Procrastination: Is My Fear Of Failure Feeding It?
I always thought that my procrastination wasn’t severe. Obviously, I was wrong. Increasingly, however, I’ve been realizing more and more how much easier things would be if I just completed tasks right away, or as soon as possible. Even with this revelation, I haven’t stopped procrastinating.
Whenever I’ve finished the smallest task, I “reward” myself with loads of hours or 1+ days of leisure time, totally ignoring that I have other things to do. Anything from back-to-back shows, the downward spiral of YouTube and other social media, or just plain sleep. I have tried to replace some of these with some good habits like switching out YouTube videos for audiobooks (to satisfy my reading goals for this year). Even then, I’ll take it too far and still ignore other important things because I think I’m doing something practical.
I think when we procrastinate, we’re trying to avoid a few things: the complexity of the task, our lack of confidence in our ability to do it, and/or it not being done right. It does more harm than good to intentionally put off doing something necessary. Over time I’ve become hyper-aware of my affinity for (and somewhat dependency on) procrastination but not enough to stop; almost as if I’ve convinced myself that it is a necessary part of my process.
When I finally took the time to figure out what’s creating this horrible habit, I started to wonder if it was my fear of failure. No matter how passionate I get about a project or prospect, there’s a sliver of doubt that grows exponentially and eventually cancels out all my motivation to do anything; thus, I procrastinate – more so that I can escape the feeling of guilt and inadequacy. I was stopping myself from living the life I really wanted.
Do You Have A Fear Of Failure?
No one likes to fail. Failing kills one’s confidence, motivation, and can eventually take away all desires to succeed. The feeling it evokes in us – anger, disappointment, frustration, regret, and most of all, shame – becomes deterrent over time, causing us to start subconsciously avoiding anything that will induce these feelings.
Here are some things that might be evidence of your fear of failure:
- Failing makes you worry about what others think about you.
- Failing makes you worry about your ability to pursue the future you want.
- You worry about how smart and capable you are.
- You tend to tell people beforehand that you don’t expect to succeed in order to lower their expectations.
- Once you fail at something, you have difficulty imagining what you could have done differently to succeed.
Anything along these lines shows a lack of faith in yourself and how fear of failure can plague your life. As a result, your desire to procrastinate piggybacks off of your fear of failure as a cathartic way to avoid facing that possibility of failure or its consequences. One thing I’ve realized is that we shouldn’t be afraid to fail. Instead, we should put our energy into figuring out why we failed and then do something different.
There Are Surprising Benefits To Failure
There’s a saying that goes: “Success is 99% failure”. I do believe there is truth in that. There are many things you can learn from failing, which will ultimately lead you to find success.
Failure teaches us valuable and priceless lessons. Failure allows you to learn from your mistakes and apply that new knowledge the next time around.

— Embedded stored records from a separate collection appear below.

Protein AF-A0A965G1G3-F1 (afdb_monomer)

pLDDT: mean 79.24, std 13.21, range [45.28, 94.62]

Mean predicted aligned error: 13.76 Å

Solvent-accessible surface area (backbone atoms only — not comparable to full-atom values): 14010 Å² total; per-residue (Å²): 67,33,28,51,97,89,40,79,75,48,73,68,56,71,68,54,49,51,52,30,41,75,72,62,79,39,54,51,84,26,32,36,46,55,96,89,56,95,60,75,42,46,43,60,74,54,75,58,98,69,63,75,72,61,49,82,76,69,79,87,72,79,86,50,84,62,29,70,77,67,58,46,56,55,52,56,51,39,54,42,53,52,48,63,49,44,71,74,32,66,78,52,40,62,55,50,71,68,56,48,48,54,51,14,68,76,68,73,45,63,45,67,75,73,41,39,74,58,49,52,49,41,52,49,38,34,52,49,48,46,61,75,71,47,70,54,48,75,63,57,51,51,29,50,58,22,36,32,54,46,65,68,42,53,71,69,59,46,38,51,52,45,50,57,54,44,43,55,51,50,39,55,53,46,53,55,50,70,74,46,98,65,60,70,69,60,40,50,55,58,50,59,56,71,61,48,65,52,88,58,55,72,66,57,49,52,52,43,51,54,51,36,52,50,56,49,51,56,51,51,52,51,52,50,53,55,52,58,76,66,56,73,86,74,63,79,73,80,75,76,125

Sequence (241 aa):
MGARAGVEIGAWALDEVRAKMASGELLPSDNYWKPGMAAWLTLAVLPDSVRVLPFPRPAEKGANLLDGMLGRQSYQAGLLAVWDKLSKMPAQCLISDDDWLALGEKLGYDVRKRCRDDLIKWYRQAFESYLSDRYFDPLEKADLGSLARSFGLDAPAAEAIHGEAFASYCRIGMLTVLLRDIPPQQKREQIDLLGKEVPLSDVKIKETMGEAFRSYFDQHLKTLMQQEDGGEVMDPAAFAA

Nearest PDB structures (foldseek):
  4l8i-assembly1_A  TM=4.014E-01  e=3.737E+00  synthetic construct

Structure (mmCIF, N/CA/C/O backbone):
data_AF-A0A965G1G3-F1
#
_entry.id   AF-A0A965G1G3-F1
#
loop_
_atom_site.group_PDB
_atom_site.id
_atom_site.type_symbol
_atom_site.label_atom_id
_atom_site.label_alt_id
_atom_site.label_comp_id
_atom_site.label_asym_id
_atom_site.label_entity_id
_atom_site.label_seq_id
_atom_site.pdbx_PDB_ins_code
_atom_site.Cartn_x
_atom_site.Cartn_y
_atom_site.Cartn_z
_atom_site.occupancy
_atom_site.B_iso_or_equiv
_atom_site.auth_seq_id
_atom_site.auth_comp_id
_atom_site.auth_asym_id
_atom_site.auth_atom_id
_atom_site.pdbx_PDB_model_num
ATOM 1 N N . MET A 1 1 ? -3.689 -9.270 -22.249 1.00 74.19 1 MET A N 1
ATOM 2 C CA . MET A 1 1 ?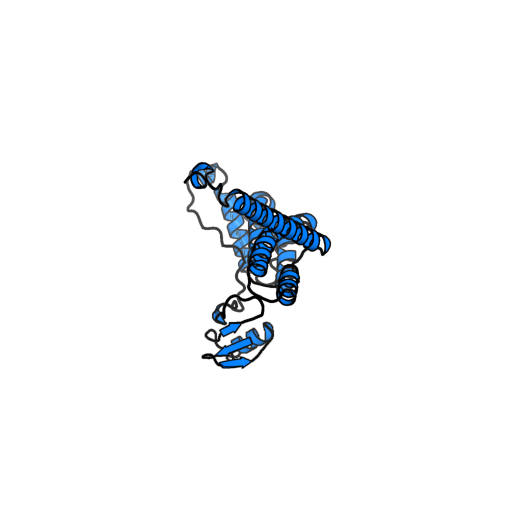 -3.998 -10.337 -23.224 1.00 74.19 1 MET A CA 1
ATOM 3 C C . MET A 1 1 ? -4.554 -11.521 -22.459 1.00 74.19 1 MET A C 1
ATOM 5 O O . MET A 1 1 ? -4.034 -11.808 -21.383 1.00 74.19 1 MET A O 1
ATOM 9 N N . GLY A 1 2 ? -5.621 -12.138 -22.959 1.00 81.81 2 GLY A N 1
ATOM 10 C CA . GLY A 1 2 ? -6.249 -13.337 -22.412 1.00 81.81 2 GLY A CA 1
ATOM 11 C C . GLY A 1 2 ? -6.014 -14.534 -23.331 1.00 81.81 2 GLY A C 1
ATOM 12 O O . GLY A 1 2 ? -5.986 -14.373 -24.551 1.00 81.81 2 GLY A O 1
ATOM 13 N N . ALA A 1 3 ? -5.849 -15.727 -22.766 1.00 86.56 3 ALA A N 1
ATOM 14 C CA . ALA A 1 3 ? -5.612 -16.951 -23.522 1.00 86.56 3 ALA A CA 1
ATOM 15 C C . ALA A 1 3 ? -6.350 -18.158 -22.929 1.00 86.56 3 ALA A C 1
ATOM 17 O O . ALA A 1 3 ? -6.372 -18.348 -21.713 1.00 86.56 3 ALA A O 1
ATOM 18 N N . ARG A 1 4 ? -6.884 -19.027 -23.791 1.00 89.31 4 ARG A N 1
ATOM 19 C CA . ARG A 1 4 ? -7.527 -20.296 -23.416 1.00 89.31 4 ARG A CA 1
ATOM 20 C C . ARG A 1 4 ? -6.838 -21.437 -24.148 1.00 89.31 4 ARG A C 1
ATOM 22 O O . ARG A 1 4 ? -6.683 -21.381 -25.362 1.00 89.31 4 ARG A O 1
ATOM 29 N N . ALA A 1 5 ? -6.398 -22.456 -23.407 1.00 85.38 5 ALA A N 1
ATOM 30 C CA . ALA A 1 5 ? -5.684 -23.613 -23.964 1.00 85.38 5 ALA A CA 1
ATOM 31 C C . ALA A 1 5 ? -4.502 -23.237 -24.894 1.00 85.38 5 ALA A C 1
ATOM 33 O O . ALA A 1 5 ? -4.267 -23.883 -25.909 1.00 85.38 5 ALA A O 1
ATOM 34 N N . GLY A 1 6 ? -3.769 -22.168 -24.557 1.00 80.06 6 GLY A N 1
ATOM 35 C CA . GLY A 1 6 ? -2.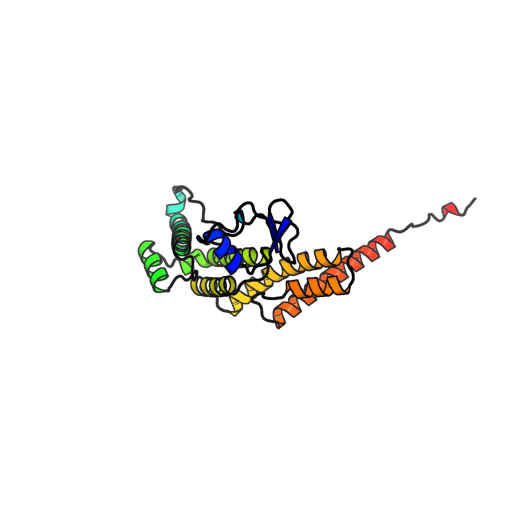618 -21.692 -25.337 1.00 80.06 6 GLY A CA 1
ATOM 36 C C . GLY A 1 6 ? -2.960 -20.830 -26.557 1.00 80.06 6 GLY A C 1
ATOM 37 O O . GLY A 1 6 ? -2.046 -20.398 -27.252 1.00 80.06 6 GLY A O 1
ATOM 38 N N . VAL A 1 7 ? -4.241 -20.542 -26.804 1.00 83.56 7 VAL A N 1
ATOM 39 C CA . VAL A 1 7 ? -4.690 -19.658 -27.888 1.00 83.56 7 VAL A CA 1
ATOM 40 C C . VAL A 1 7 ? -5.095 -18.311 -27.311 1.00 83.56 7 VAL A C 1
ATOM 42 O O . VAL A 1 7 ? -5.871 -18.257 -26.357 1.00 83.56 7 VAL A O 1
ATOM 45 N N . GLU A 1 8 ? -4.584 -17.224 -27.885 1.00 85.81 8 GLU A N 1
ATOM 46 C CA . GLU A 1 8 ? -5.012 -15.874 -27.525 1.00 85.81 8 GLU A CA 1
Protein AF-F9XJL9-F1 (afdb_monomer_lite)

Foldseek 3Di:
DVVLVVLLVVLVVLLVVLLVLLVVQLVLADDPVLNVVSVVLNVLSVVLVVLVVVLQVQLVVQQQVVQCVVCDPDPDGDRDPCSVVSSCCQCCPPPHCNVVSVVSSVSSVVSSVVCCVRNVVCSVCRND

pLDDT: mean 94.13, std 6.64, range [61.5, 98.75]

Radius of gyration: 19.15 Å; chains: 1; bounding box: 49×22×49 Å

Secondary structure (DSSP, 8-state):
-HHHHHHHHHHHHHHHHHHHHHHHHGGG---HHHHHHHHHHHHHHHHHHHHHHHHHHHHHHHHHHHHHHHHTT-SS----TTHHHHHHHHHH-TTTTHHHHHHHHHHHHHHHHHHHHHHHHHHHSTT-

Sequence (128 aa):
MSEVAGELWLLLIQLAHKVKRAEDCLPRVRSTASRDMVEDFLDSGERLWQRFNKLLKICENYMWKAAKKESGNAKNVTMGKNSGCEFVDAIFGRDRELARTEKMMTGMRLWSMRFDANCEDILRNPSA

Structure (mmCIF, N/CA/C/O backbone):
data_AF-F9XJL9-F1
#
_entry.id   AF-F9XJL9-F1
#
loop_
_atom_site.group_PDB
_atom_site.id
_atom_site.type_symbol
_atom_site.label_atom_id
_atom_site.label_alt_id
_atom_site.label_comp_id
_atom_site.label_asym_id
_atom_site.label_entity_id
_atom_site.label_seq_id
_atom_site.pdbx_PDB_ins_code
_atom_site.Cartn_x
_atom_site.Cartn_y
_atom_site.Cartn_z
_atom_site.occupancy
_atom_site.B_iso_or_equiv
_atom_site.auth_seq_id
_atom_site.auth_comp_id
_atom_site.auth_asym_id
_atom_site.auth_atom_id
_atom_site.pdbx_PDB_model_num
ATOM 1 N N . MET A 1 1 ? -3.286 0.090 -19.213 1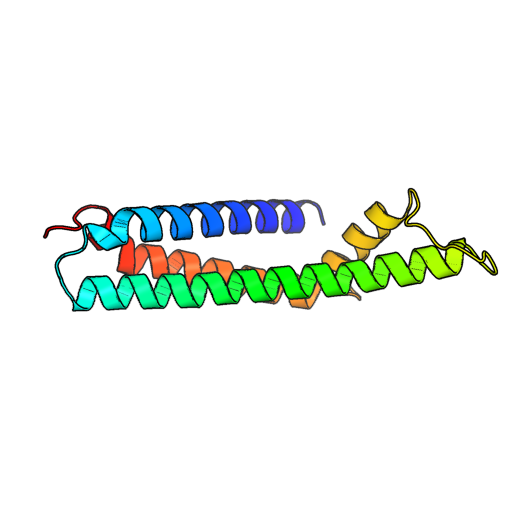.00 61.50 1 MET A N 1
ATOM 2 C CA . MET A 1 1 ? -2.320 0.860 -18.393 1.00 61.50 1 MET A CA 1
ATOM 3 C C . MET A 1 1 ? -3.009 1.930 -17.555 1.00 61.50 1 MET A C 1
ATOM 5 O O . MET A 1 1 ? -2.836 1.899 -16.347 1.00 61.50 1 MET A O 1
ATOM 9 N N . SER A 1 2 ? -3.806 2.833 -18.145 1.00 80.50 2 SER A N 1
ATOM 10 C CA . SER A 1 2 ? -4.496 3.907 -17.402 1.00 80.50 2 SER A CA 1
ATOM 11 C C . SER A 1 2 ? -5.423 3.402 -16.288 1.00 80.50 2 SER A C 1
ATOM 13 O O . SER A 1 2 ? -5.428 3.980 -15.208 1.00 80.50 2 SER A O 1
ATOM 15 N N . GLU A 1 3 ? -6.150 2.307 -16.519 1.00 89.50 3 GLU A N 1
ATOM 16 C CA . GLU A 1 3 ? -7.044 1.701 -15.521 1.00 89.50 3 GLU A CA 1
ATOM 17 C C . GLU A 1 3 ? -6.284 1.191 -14.285 1.00 89.50 3 GLU A C 1
ATOM 19 O O . GLU A 1 3 ? -6.577 1.609 -13.170 1.00 89.50 3 GLU A O 1
ATOM 24 N N . VAL A 1 4 ? -5.234 0.384 -14.484 1.00 92.75 4 VAL A N 1
ATOM 25 C CA . VAL A 1 4 ? -4.384 -0.143 -13.396 1.00 92.75 4 VAL A CA 1
ATOM 26 C C . VAL A 1 4 ? -3.707 0.987 -12.615 1.00 92.75 4 VAL A C 1
ATOM 28 O O . VAL A 1 4 ? -3.630 0.936 -11.389 1.00 92.75 4 VAL A O 1
ATOM 31 N N . ALA A 1 5 ? -3.238 2.030 -13.306 1.00 94.56 5 ALA A N 1
ATOM 32 C CA . ALA A 1 5 ? -2.624 3.188 -12.664 1.00 94.56 5 ALA A CA 1
ATOM 33 C C . ALA A 1 5 ? -3.626 3.980 -11.810 1.00 94.56 5 ALA A C 1
ATOM 35 O O . ALA A 1 5 ? -3.317 4.343 -10.674 1.00 94.56 5 ALA A O 1
ATOM 36 N N . GLY A 1 6 ? -4.830 4.218 -12.340 1.00 96.38 6 GLY A N 1
ATOM 37 C CA . GLY A 1 6 ? -5.908 4.880 -11.608 1.00 96.38 6 GLY A CA 1
ATOM 38 C C . GLY A 1 6 ? -6.353 4.073 -10.392 1.00 96.38 6 GLY A C 1
ATOM 39 O O . GLY A 1 6 ? -6.515 4.624 -9.306 1.00 96.38 6 GLY A O 1
ATOM 40 N N . GLU A 1 7 ? -6.476 2.757 -10.538 1.00 96.62 7 GLU A N 1
ATOM 41 C CA . GLU A 1 7 ? -6.834 1.885 -9.426 1.00 96.62 7 GLU A CA 1
ATOM 42 C C . GLU A 1 7 ? -5.744 1.850 -8.345 1.00 96.62 7 GLU A C 1
ATOM 44 O O . GLU A 1 7 ? -6.054 1.978 -7.161 1.00 96.62 7 GLU A O 1
ATOM 49 N N . LEU A 1 8 ? -4.465 1.745 -8.726 1.00 97.69 8 LEU A N 1
ATOM 50 C CA . LEU A 1 8 ? -3.355 1.820 -7.775 1.00 97.69 8 LEU A CA 1
ATOM 51 C C . LEU A 1 8 ? -3.398 3.136 -6.989 1.00 97.69 8 LEU A C 1
ATOM 53 O O . LEU A 1 8 ? -3.241 3.128 -5.771 1.00 97.69 8 LEU A O 1
ATOM 57 N N . TRP A 1 9 ? -3.645 4.256 -7.670 1.00 97.62 9 TRP A N 1
ATOM 58 C CA . TRP A 1 9 ? -3.761 5.562 -7.026 1.00 97.62 9 TRP A CA 1
ATOM 59 C C . TRP A 1 9 ? -4.885 5.605 -5.984 1.00 97.62 9 TRP A C 1
ATOM 61 O O . TRP A 1 9 ? -4.665 6.039 -4.852 1.00 97.62 9 TRP A O 1
ATOM 71 N N . LEU A 1 10 ? -6.068 5.088 -6.325 1.00 98.31 10 LEU A N 1
ATOM 72 C CA . LEU A 1 10 ? -7.190 5.004 -5.389 1.00 98.31 10 LEU A CA 1
ATOM 73 C C . LEU A 1 10 ? -6.866 4.112 -4.183 1.00 98.31 10 LEU A C 1
ATOM 75 O O . LEU A 1 10 ? -7.186 4.482 -3.053 1.00 98.31 10 LEU A O 1
ATOM 79 N N . LEU A 1 11 ? -6.191 2.979 -4.393 1.00 98.50 11 LEU A N 1
ATOM 80 C CA . LEU A 1 11 ? -5.766 2.093 -3.304 1.00 98.50 11 LEU A CA 1
ATOM 81 C C . LEU A 1 11 ? -4.772 2.775 -2.356 1.00 98.50 11 LEU A C 1
ATOM 83 O O . LEU A 1 11 ? -4.882 2.609 -1.142 1.00 98.50 11 LEU A O 1
ATOM 87 N N . LEU A 1 12 ? -3.840 3.574 -2.882 1.00 98.50 12 LEU A N 1
ATOM 88 C CA . LEU A 1 12 ? -2.882 4.333 -2.071 1.00 98.50 12 LEU A CA 1
ATOM 89 C C . LEU A 1 12 ? -3.572 5.423 -1.240 1.00 98.50 12 LEU A C 1
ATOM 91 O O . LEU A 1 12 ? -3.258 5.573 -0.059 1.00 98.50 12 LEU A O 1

Remember, earning what not to do is just as important as learning what to do.
Failure (despite what you think) can be used to motivate. We can use the failed experiences to our advantage. Let it clarify your goals and how you’ll approach them. Let them help you not become complacent. Use failure as a benchmark to make your future actions well-informed and intentional. It is a sure way to stimulate your mind to find more creative and more efficient solutions to your problems. Allow it to propel you to find out your real potential. Make failure the foundation to build all your future successes.
Overcoming The Fear Of Failure And Procrastination
Fear doesn’t have to control us. It doesn’t have to force us away from our responsibilities and dreams. We can overcome this fear. Here’s how:
- When we realize that no “perfect moment” to start or settle down will come, we can start being proactive.
- The act of getting started will dissolve any feelings you have of it not being the right moment.
- Adopt the mentality that it is okay to make mistakes. Despite it being cliche, it is very true. Focus on all the ways your mistake could be fixed versus the mistake itself. Don’t be afraid to utilize failure to find different ways to get your desired results.
- Eliminate distractions as much as possible. Don’t give yourself a reason to lose focus.
- Most tasks or activities can be broken down into smaller, more manageable chunks. It’s okay to make things easier for yourself.
Fear of failure is real and allows you to be thrust into a cycle of procrastination, getting you nowhere in the process. Whenever you feel that gripping feeling that makes you start to lose confidence, remember that you can find a way to buffer your fear of failure and overcome procrastination.